▶ **Records from a collection**

BEGIN

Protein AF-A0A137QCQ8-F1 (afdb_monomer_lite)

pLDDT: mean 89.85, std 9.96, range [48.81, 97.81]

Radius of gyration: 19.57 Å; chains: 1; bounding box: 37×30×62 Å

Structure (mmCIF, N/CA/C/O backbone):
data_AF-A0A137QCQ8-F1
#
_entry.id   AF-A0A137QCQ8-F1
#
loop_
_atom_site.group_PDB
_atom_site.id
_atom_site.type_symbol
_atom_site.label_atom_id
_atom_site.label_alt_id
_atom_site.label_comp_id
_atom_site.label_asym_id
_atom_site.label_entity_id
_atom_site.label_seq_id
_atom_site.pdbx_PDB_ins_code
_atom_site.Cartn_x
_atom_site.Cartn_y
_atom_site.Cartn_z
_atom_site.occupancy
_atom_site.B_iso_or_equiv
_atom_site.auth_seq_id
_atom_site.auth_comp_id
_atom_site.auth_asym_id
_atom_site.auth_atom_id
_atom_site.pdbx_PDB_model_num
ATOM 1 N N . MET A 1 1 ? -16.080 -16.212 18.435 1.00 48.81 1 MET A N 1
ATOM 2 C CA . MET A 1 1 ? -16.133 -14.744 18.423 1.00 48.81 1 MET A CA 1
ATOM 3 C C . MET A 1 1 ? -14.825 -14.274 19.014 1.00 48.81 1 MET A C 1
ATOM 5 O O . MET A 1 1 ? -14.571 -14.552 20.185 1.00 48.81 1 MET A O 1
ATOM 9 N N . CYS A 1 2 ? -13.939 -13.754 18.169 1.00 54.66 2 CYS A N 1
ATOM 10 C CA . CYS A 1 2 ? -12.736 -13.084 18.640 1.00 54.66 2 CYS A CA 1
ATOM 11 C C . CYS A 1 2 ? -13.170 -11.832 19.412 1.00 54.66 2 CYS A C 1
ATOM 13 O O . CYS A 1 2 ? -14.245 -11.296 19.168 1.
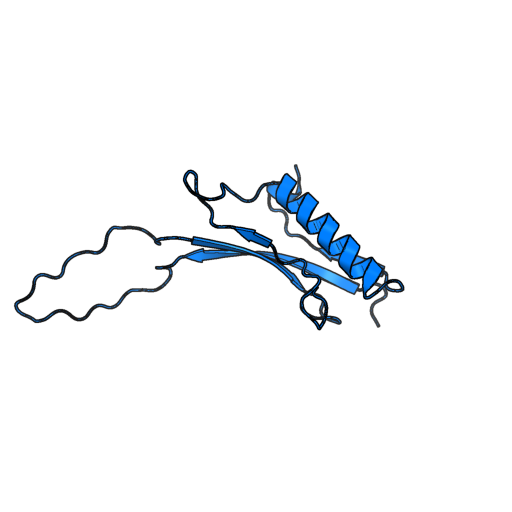00 54.66 2 CYS A O 1
ATOM 15 N N . ILE A 1 3 ? -12.385 -11.426 20.406 1.00 69.44 3 ILE A N 1
ATOM 16 C CA . ILE A 1 3 ? -12.681 -10.219 21.196 1.00 69.44 3 ILE A CA 1
ATOM 17 C C . ILE A 1 3 ? -12.424 -8.953 20.353 1.00 69.44 3 ILE A C 1
ATOM 19 O O . ILE A 1 3 ? -12.964 -7.901 20.658 1.00 69.44 3 ILE A O 1
ATOM 23 N N . PHE A 1 4 ? -11.648 -9.090 19.274 1.00 81.31 4 PHE A N 1
ATOM 24 C CA . PHE A 1 4 ? -11.267 -8.042 18.337 1.00 81.31 4 PHE A CA 1
ATOM 25 C C . PHE A 1 4 ? -11.304 -8.591 16.911 1.00 81.31 4 PHE A C 1
ATOM 27 O O . PHE A 1 4 ? -10.963 -9.766 16.718 1.00 81.31 4 PHE A O 1
ATOM 34 N N . ASP A 1 5 ? -11.615 -7.732 15.945 1.00 90.31 5 ASP A N 1
ATOM 35 C CA . ASP A 1 5 ? -11.563 -8.047 14.520 1.00 90.31 5 ASP A CA 1
ATOM 36 C C . ASP A 1 5 ? -10.197 -7.637 13.945 1.00 90.31 5 ASP A C 1
ATOM 38 O O . ASP A 1 5 ? -9.841 -6.454 13.962 1.00 90.31 5 ASP A O 1
ATOM 42 N N . PRO A 1 6 ? -9.373 -8.600 13.488 1.00 95.69 6 PRO A N 1
ATOM 43 C CA . PRO A 1 6 ? -8.065 -8.300 12.928 1.00 95.69 6 PRO A CA 1
ATOM 44 C C . PRO A 1 6 ? -8.168 -7.911 11.448 1.00 95.69 6 PRO A C 1
ATOM 46 O O . PRO A 1 6 ? -8.653 -8.680 10.620 1.00 95.69 6 PRO A O 1
ATOM 49 N N . ASP A 1 7 ? -7.618 -6.752 11.109 1.00 97.06 7 ASP A N 1
ATOM 50 C CA . ASP A 1 7 ? -7.566 -6.206 9.756 1.00 97.06 7 ASP A CA 1
ATOM 51 C C . ASP A 1 7 ? -6.122 -6.271 9.231 1.00 97.06 7 ASP A C 1
ATOM 53 O O . ASP A 1 7 ? -5.242 -5.544 9.697 1.00 97.06 7 ASP A O 1
ATOM 57 N N . PHE A 1 8 ? -5.855 -7.159 8.270 1.00 97.81 8 PHE A N 1
ATOM 58 C CA . PHE A 1 8 ? -4.507 -7.430 7.761 1.00 97.81 8 PHE A CA 1
ATOM 59 C C . PHE A 1 8 ? -4.185 -6.568 6.546 1.00 97.81 8 PHE A C 1
ATOM 61 O O . PHE A 1 8 ? -4.838 -6.699 5.511 1.00 97.81 8 PHE A O 1
ATOM 68 N N . HIS A 1 9 ? -3.157 -5.732 6.663 1.00 97.38 9 HIS A N 1
ATOM 69 C CA . HIS A 1 9 ? -2.664 -4.874 5.593 1.00 97.38 9 HIS A CA 1
ATOM 70 C C . HIS A 1 9 ? -1.416 -5.461 4.920 1.00 97.38 9 HIS A C 1
ATOM 72 O O . HIS A 1 9 ? -0.508 -5.938 5.603 1.00 97.38 9 HIS A O 1
ATOM 78 N N . ASP A 1 10 ? -1.332 -5.346 3.594 1.00 97.12 10 ASP A N 1
ATOM 79 C CA . ASP A 1 10 ? -0.104 -5.611 2.838 1.00 97.12 10 ASP A CA 1
ATOM 80 C C . ASP A 1 10 ? -0.036 -4.771 1.549 1.00 97.12 10 ASP A C 1
ATOM 82 O O . ASP A 1 10 ? -1.052 -4.254 1.065 1.00 97.12 10 ASP A O 1
ATOM 86 N N . LEU A 1 11 ? 1.169 -4.659 0.978 1.00 95.56 11 LEU A N 1
ATOM 87 C CA . LEU A 1 11 ? 1.417 -4.041 -0.321 1.00 95.56 11 LEU A CA 1
ATOM 88 C C . LEU A 1 11 ? 2.011 -5.059 -1.294 1.00 95.56 11 LEU A C 1
ATOM 90 O O . LEU A 1 11 ? 3.037 -5.680 -1.029 1.00 95.56 11 LEU A O 1
ATOM 94 N N . VAL A 1 12 ? 1.432 -5.143 -2.488 1.00 94.69 12 VAL A N 1
ATOM 95 C CA . VAL A 1 12 ? 1.952 -5.975 -3.576 1.00 94.69 12 VAL A CA 1
ATOM 96 C C . VAL A 1 12 ? 2.260 -5.122 -4.796 1.00 94.69 12 VAL A C 1
ATOM 98 O O . VAL A 1 12 ? 1.526 -4.193 -5.125 1.00 94.69 12 VAL A O 1
ATOM 101 N N . ILE A 1 13 ? 3.350 -5.445 -5.489 1.00 93.56 13 ILE A N 1
ATOM 102 C CA . ILE A 1 13 ? 3.692 -4.861 -6.782 1.00 93.56 13 ILE A CA 1
ATOM 103 C C . ILE A 1 13 ? 3.601 -5.930 -7.868 1.00 93.56 13 ILE A C 1
ATOM 105 O O . ILE A 1 13 ? 4.109 -7.036 -7.710 1.00 93.56 13 ILE A O 1
ATOM 109 N N . PHE A 1 14 ? 2.944 -5.578 -8.966 1.00 92.81 14 PHE A N 1
ATOM 110 C CA . PHE A 1 14 ? 2.856 -6.378 -10.179 1.00 92.81 14 PHE A CA 1
ATOM 111 C C . PHE A 1 14 ? 3.609 -5.669 -11.289 1.00 92.81 14 PHE A C 1
ATOM 113 O O . PHE A 1 14 ? 3.470 -4.453 -11.445 1.00 92.81 14 PHE A O 1
ATOM 120 N N . TYR A 1 15 ? 4.332 -6.416 -12.109 1.00 90.50 15 TYR A N 1
ATOM 121 C CA . TYR A 1 15 ? 4.980 -5.894 -13.299 1.00 90.50 15 TYR A CA 1
ATOM 122 C C . TYR A 1 15 ? 4.384 -6.497 -14.569 1.00 90.50 15 TYR A C 1
ATOM 124 O O . TYR A 1 15 ? 4.011 -7.668 -14.635 1.00 90.50 15 TYR A O 1
ATOM 132 N N . ALA A 1 16 ? 4.324 -5.686 -15.625 1.00 87.75 16 ALA A N 1
ATOM 133 C CA . ALA A 1 16 ? 3.760 -6.072 -16.916 1.00 87.75 16 ALA A CA 1
ATOM 134 C C . ALA A 1 16 ? 4.453 -7.300 -17.533 1.00 87.75 16 ALA A C 1
ATOM 136 O O . ALA A 1 16 ? 3.822 -8.046 -18.280 1.00 87.75 16 ALA A O 1
ATOM 137 N N . ASN A 1 17 ? 5.731 -7.515 -17.210 1.00 84.19 17 ASN A N 1
ATOM 138 C CA . ASN A 1 17 ? 6.543 -8.615 -17.715 1.00 84.19 17 ASN A CA 1
ATOM 139 C C . ASN A 1 17 ? 7.020 -9.571 -16.599 1.00 84.19 17 ASN A C 1
ATOM 141 O O . ASN A 1 17 ? 8.054 -10.212 -16.775 1.00 84.19 17 ASN A O 1
ATOM 145 N N . ASP A 1 18 ? 6.289 -9.705 -15.481 1.00 76.88 18 ASP A N 1
ATOM 146 C CA . ASP A 1 18 ? 6.620 -10.655 -14.389 1.00 76.88 18 ASP A CA 1
ATOM 147 C C . ASP A 1 18 ? 6.621 -12.132 -14.828 1.00 76.88 18 ASP A C 1
ATOM 149 O O . ASP A 1 18 ? 7.127 -13.020 -14.138 1.00 76.88 18 ASP A O 1
ATOM 153 N N . HIS A 1 19 ? 6.085 -12.418 -16.014 1.00 68.31 19 HIS A N 1
ATOM 154 C CA . HIS A 1 19 ? 6.107 -13.741 -16.618 1.00 68.31 19 HIS A CA 1
ATOM 155 C C . HIS A 1 19 ? 7.180 -13.876 -17.702 1.00 68.31 19 HIS A C 1
ATOM 157 O O . HIS A 1 19 ? 7.569 -12.929 -18.383 1.00 68.31 19 HIS A O 1
ATOM 163 N N . ARG A 1 20 ? 7.611 -15.122 -17.940 1.00 67.19 20 ARG A N 1
ATOM 164 C CA . ARG A 1 20 ? 8.411 -15.460 -19.122 1.00 67.19 20 ARG A CA 1
ATOM 165 C C . ARG A 1 20 ? 7.558 -15.246 -20.371 1.00 67.19 20 ARG A C 1
ATOM 167 O O . ARG A 1 20 ? 6.711 -16.078 -20.692 1.00 67.19 20 ARG A O 1
ATOM 174 N N . CYS A 1 21 ? 7.805 -14.159 -21.094 1.00 64.94 21 CYS A N 1
ATOM 175 C CA . CYS A 1 21 ? 7.291 -14.001 -22.449 1.00 64.94 21 CYS A CA 1
ATOM 176 C C . CYS A 1 21 ? 7.929 -15.067 -23.351 1.00 64.94 21 CYS A C 1
ATOM 178 O O . CYS A 1 21 ? 9.077 -14.937 -23.773 1.00 64.94 21 CYS A O 1
ATOM 180 N N . HIS A 1 22 ? 7.189 -16.139 -23.640 1.00 70.06 22 HIS A N 1
ATOM 181 C CA . HIS A 1 22 ? 7.532 -17.051 -24.724 1.00 70.06 22 HIS A CA 1
ATOM 182 C C . HIS A 1 22 ? 7.032 -16.447 -26.035 1.00 70.06 22 HIS A C 1
ATOM 184 O O . HIS A 1 22 ? 5.832 -16.248 -26.215 1.00 70.06 22 HIS A O 1
ATOM 190 N N . ALA A 1 23 ? 7.954 -16.159 -26.947 1.00 73.88 23 ALA A N 1
ATOM 191 C CA . ALA A 1 23 ? 7.633 -15.730 -28.298 1.00 73.88 23 ALA A CA 1
ATOM 192 C C . ALA A 1 23 ? 8.018 -16.835 -29.289 1.00 73.88 23 ALA A C 1
ATOM 194 O O . ALA A 1 23 ? 9.075 -17.455 -29.161 1.00 73.88 23 ALA A O 1
ATOM 195 N N . TRP A 1 24 ? 7.152 -17.072 -30.272 1.00 79.69 24 TRP A N 1
ATOM 196 C CA . TRP A 1 24 ? 7.438 -17.942 -31.409 1.00 79.69 24 TRP A CA 1
ATOM 197 C C . TRP A 1 24 ? 7.888 -17.068 -32.575 1.00 79.69 24 TRP A C 1
ATOM 199 O O . TRP A 1 24 ? 7.194 -16.120 -32.938 1.00 79.69 24 TRP A O 1
ATOM 209 N N . TYR A 1 25 ? 9.039 -17.391 -33.155 1.00 82.88 25 TYR A N 1
ATOM 210 C CA . TYR A 1 25 ? 9.579 -16.703 -34.325 1.00 82.88 25 TYR A CA 1
ATOM 211 C C . TYR A 1 25 ? 9.590 -17.667 -35.506 1.00 82.88 25 TYR A C 1
ATOM 213 O O . TYR A 1 25 ? 9.773 -18.876 -35.328 1.00 82.88 25 TYR A O 1
ATOM 221 N N . HIS A 1 26 ? 9.392 -17.144 -36.715 1.00 87.81 26 HIS A N 1
ATOM 222 C CA . HIS A 1 26 ? 9.627 -17.932 -37.916 1.00 87.81 26 HIS A CA 1
ATOM 223 C C . HIS A 1 26 ? 11.112 -18.323 -37.983 1.00 87.81 26 HIS A C 1
ATOM 225 O O . HIS A 1 26 ? 11.974 -17.555 -37.567 1.00 87.81 26 HIS A O 1
ATOM 231 N N . LYS A 1 27 ? 11.429 -19.509 -38.516 1.00 88.25 27 LYS A N 1
ATOM 232 C CA . LYS A 1 27 ? 12.810 -20.035 -38.563 1.00 88.25 27 LYS A CA 1
ATOM 233 C C . LYS A 1 27 ? 13.803 -19.123 -39.301 1.00 88.25 27 LYS A C 1
ATOM 235 O O . LYS A 1 27 ? 14.996 -19.182 -39.027 1.00 88.25 27 LYS A O 1
ATOM 240 N N . ASP A 1 28 ? 13.291 -18.319 -40.232 1.00 92.38 28 ASP A N 1
ATOM 241 C CA . ASP A 1 28 ? 14.074 -17.406 -41.069 1.00 92.38 28 ASP A CA 1
ATOM 242 C C . ASP A 1 28 ? 14.005 -15.952 -40.558 1.00 92.38 28 ASP A C 1
ATOM 244 O O . ASP A 1 28 ? 14.681 -15.080 -41.101 1.00 92.38 28 ASP A O 1
ATOM 248 N N . ASP A 1 29 ? 13.216 -15.687 -39.509 1.00 84.69 29 ASP A N 1
ATOM 249 C CA . ASP A 1 29 ? 13.133 -14.369 -38.881 1.00 84.69 29 ASP A CA 1
ATOM 250 C C . ASP A 1 29 ? 14.141 -14.250 -37.728 1.00 84.69 29 ASP A C 1
ATOM 252 O O . ASP A 1 29 ? 14.326 -15.189 -36.946 1.00 84.69 29 ASP A O 1
ATOM 256 N N . PRO A 1 30 ? 14.776 -13.079 -37.546 1.00 81.06 30 PRO A N 1
ATOM 257 C CA . PRO A 1 30 ? 15.644 -12.856 -36.403 1.00 81.06 30 PRO A CA 1
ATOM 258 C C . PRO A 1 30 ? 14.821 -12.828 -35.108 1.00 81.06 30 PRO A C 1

END

▶ **TASK PROMPT**
Return a word-for-word copy of the lines above from the one holding "ATOM 155 C C" through the one holding "ATOM 164 C CA", with both of them included and nothing besides.

▶ **SOLUTION TO THIS EXERCISE**
ATOM 155 C C . HIS A 1 19 ? 7.180 -13.876 -17.702 1.00 68.31 19 HIS A C 1
ATOM 157 O O . HIS A 1 19 ? 7.569 -12.929 -18.383 1.00 68.31 19 HIS A O 1
ATOM 163 N N . ARG A 1 20 ? 7.611 -15.122 -17.940 1.00 67.19 20 ARG A N 1
ATOM 164 C CA . ARG A 1 20 ? 8.411 -15.460 -19.122 1.00 67.19 20 ARG A CA 1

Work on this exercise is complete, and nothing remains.